▸ **Brief**
Your response must be an exact transcription of the lines from the one containing "ATOM 93 C CA" through the final line of the data.

(Beginning of Data for analysis)

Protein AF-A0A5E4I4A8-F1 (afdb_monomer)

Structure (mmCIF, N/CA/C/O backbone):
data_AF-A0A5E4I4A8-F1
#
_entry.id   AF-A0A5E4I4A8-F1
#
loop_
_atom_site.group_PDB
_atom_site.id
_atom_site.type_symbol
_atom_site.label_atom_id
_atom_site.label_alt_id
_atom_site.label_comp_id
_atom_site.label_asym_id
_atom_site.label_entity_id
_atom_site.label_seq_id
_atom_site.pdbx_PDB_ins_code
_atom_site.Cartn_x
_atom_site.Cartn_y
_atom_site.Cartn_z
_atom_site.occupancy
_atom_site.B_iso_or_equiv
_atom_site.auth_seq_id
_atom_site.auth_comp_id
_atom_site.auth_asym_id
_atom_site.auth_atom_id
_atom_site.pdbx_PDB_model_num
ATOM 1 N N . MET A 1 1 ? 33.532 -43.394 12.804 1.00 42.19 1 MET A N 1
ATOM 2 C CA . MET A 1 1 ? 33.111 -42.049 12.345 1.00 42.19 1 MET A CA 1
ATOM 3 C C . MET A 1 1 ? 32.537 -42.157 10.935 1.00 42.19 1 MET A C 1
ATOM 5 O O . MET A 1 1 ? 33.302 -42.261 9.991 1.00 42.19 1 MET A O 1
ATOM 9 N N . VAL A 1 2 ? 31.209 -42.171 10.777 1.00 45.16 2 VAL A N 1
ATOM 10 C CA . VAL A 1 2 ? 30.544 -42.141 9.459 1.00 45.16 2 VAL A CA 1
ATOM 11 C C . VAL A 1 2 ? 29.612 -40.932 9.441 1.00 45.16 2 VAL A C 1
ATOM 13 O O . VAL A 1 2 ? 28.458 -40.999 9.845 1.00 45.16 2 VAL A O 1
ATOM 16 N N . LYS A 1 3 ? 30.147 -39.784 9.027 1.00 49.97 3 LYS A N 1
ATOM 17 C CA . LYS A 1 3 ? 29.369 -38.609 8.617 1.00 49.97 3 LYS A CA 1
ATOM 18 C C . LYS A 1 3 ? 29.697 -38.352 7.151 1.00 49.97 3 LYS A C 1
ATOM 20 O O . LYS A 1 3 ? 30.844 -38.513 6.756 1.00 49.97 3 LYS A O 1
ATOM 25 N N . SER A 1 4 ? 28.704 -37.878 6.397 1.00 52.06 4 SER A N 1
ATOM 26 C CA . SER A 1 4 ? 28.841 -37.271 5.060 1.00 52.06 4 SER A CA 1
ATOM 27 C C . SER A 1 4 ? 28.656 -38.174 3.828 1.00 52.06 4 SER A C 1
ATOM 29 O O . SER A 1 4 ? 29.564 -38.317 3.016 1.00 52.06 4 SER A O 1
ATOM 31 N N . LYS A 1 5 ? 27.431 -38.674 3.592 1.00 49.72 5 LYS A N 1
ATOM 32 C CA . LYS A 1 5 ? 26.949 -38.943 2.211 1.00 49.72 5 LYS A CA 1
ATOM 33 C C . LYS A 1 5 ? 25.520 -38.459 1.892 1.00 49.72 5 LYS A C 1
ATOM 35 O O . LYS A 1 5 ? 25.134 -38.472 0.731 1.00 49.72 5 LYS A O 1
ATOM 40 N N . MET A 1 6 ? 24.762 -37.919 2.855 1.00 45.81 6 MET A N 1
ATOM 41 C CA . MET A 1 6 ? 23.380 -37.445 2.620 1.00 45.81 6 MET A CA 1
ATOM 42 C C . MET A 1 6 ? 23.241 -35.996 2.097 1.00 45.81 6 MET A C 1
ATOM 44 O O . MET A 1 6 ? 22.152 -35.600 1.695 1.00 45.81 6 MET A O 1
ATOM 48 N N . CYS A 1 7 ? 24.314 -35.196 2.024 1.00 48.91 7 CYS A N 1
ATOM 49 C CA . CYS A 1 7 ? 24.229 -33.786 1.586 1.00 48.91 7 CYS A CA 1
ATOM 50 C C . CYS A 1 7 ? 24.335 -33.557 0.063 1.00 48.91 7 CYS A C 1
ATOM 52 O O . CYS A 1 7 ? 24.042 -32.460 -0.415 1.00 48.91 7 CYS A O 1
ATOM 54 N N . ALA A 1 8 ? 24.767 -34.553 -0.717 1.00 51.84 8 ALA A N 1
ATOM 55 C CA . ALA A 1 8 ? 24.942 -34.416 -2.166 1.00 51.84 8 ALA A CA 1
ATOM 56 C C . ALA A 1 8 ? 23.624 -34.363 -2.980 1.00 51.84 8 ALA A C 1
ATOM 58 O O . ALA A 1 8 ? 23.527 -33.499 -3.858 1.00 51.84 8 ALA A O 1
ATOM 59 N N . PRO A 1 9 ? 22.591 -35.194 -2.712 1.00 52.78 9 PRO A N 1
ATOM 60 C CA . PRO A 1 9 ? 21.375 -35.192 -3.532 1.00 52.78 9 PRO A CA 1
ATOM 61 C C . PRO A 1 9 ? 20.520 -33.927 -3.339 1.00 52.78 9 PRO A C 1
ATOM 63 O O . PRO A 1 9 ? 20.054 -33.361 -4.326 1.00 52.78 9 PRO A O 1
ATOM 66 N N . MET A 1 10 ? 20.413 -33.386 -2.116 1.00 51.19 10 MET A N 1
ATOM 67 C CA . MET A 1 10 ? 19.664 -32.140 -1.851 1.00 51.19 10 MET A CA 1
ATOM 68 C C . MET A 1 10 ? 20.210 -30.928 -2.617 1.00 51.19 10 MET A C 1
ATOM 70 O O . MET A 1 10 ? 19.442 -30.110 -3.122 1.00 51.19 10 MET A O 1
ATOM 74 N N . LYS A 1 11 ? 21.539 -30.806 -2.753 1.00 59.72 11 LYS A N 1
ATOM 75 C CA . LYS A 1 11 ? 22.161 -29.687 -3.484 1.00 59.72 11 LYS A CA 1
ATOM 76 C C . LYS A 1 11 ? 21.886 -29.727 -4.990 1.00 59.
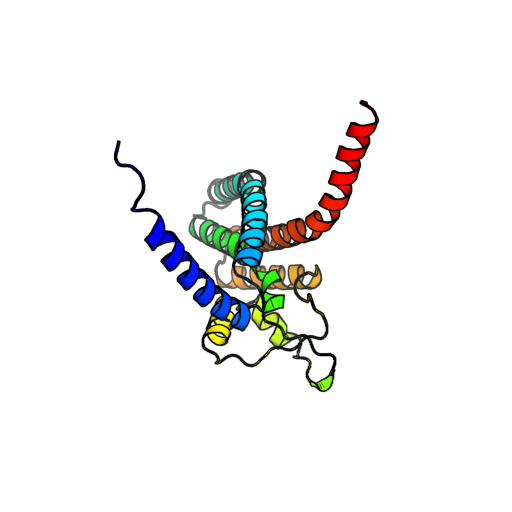72 11 LYS A C 1
ATOM 78 O O . LYS A 1 11 ? 22.001 -28.688 -5.642 1.00 59.72 11 LYS A O 1
ATOM 83 N N . LYS A 1 12 ? 21.574 -30.900 -5.554 1.00 66.94 12 LYS A N 1
ATOM 84 C CA . LYS A 1 12 ? 21.224 -31.063 -6.974 1.00 66.94 12 LYS A CA 1
ATOM 85 C C . LYS A 1 12 ? 19.744 -30.743 -7.204 1.00 66.94 12 LYS A C 1
ATOM 87 O O . LYS A 1 12 ? 19.437 -29.982 -8.117 1.00 66.94 12 LYS A O 1
ATOM 92 N N . THR A 1 13 ? 18.859 -31.212 -6.322 1.00 72.12 13 THR A N 1
ATOM 93 C CA . THR A 1 13 ? 17.416 -30.915 -6.372 1.00 72.12 13 THR A CA 1
ATOM 94 C C . THR A 1 13 ? 17.125 -29.427 -6.163 1.00 72.12 13 THR A C 1
ATOM 96 O O . THR A 1 13 ? 16.393 -28.838 -6.952 1.00 72.12 13 THR A O 1
ATOM 99 N N . ASN A 1 14 ? 17.783 -28.773 -5.196 1.00 71.50 14 ASN A N 1
ATOM 100 C CA . ASN A 1 14 ? 17.645 -27.325 -4.989 1.00 71.50 14 ASN A CA 1
ATOM 101 C C . ASN A 1 14 ? 18.147 -26.503 -6.183 1.00 71.50 14 ASN A C 1
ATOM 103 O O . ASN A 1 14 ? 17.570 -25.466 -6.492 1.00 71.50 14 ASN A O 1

(End of Data for analysis)

▸ **Answer to this task**
ATOM 93 C CA . THR A 1 13 ? 17.416 -30.915 -6.372 1.00 72.12 13 THR A CA 1
ATOM 94 C C . THR A 1 13 ? 17.125 -29.427 -6.163 1.00 72.12 13 THR A C 1
ATOM 96 O O . THR A 1 13 ? 16.393 -28.838 -6.952 1.00 72.12 13 THR A O 1
ATOM 99 N N . ASN A 1 14 ? 17.783 -28.773 -5.196 1.00 71.50 14 ASN A N 1
ATOM 100 C CA . ASN A 1 14 ? 17.645 -27.325 -4.989 1.00 71.50 14 ASN A CA 1
ATOM 101 C C . ASN A 1 14 ? 18.147 -26.503 -6.183 1.00 71.50 14 ASN A C 1
ATOM 103 O O . ASN A 1 14 ? 17.570 -25.466 -6.492 1.00 71.50 14 ASN A O 1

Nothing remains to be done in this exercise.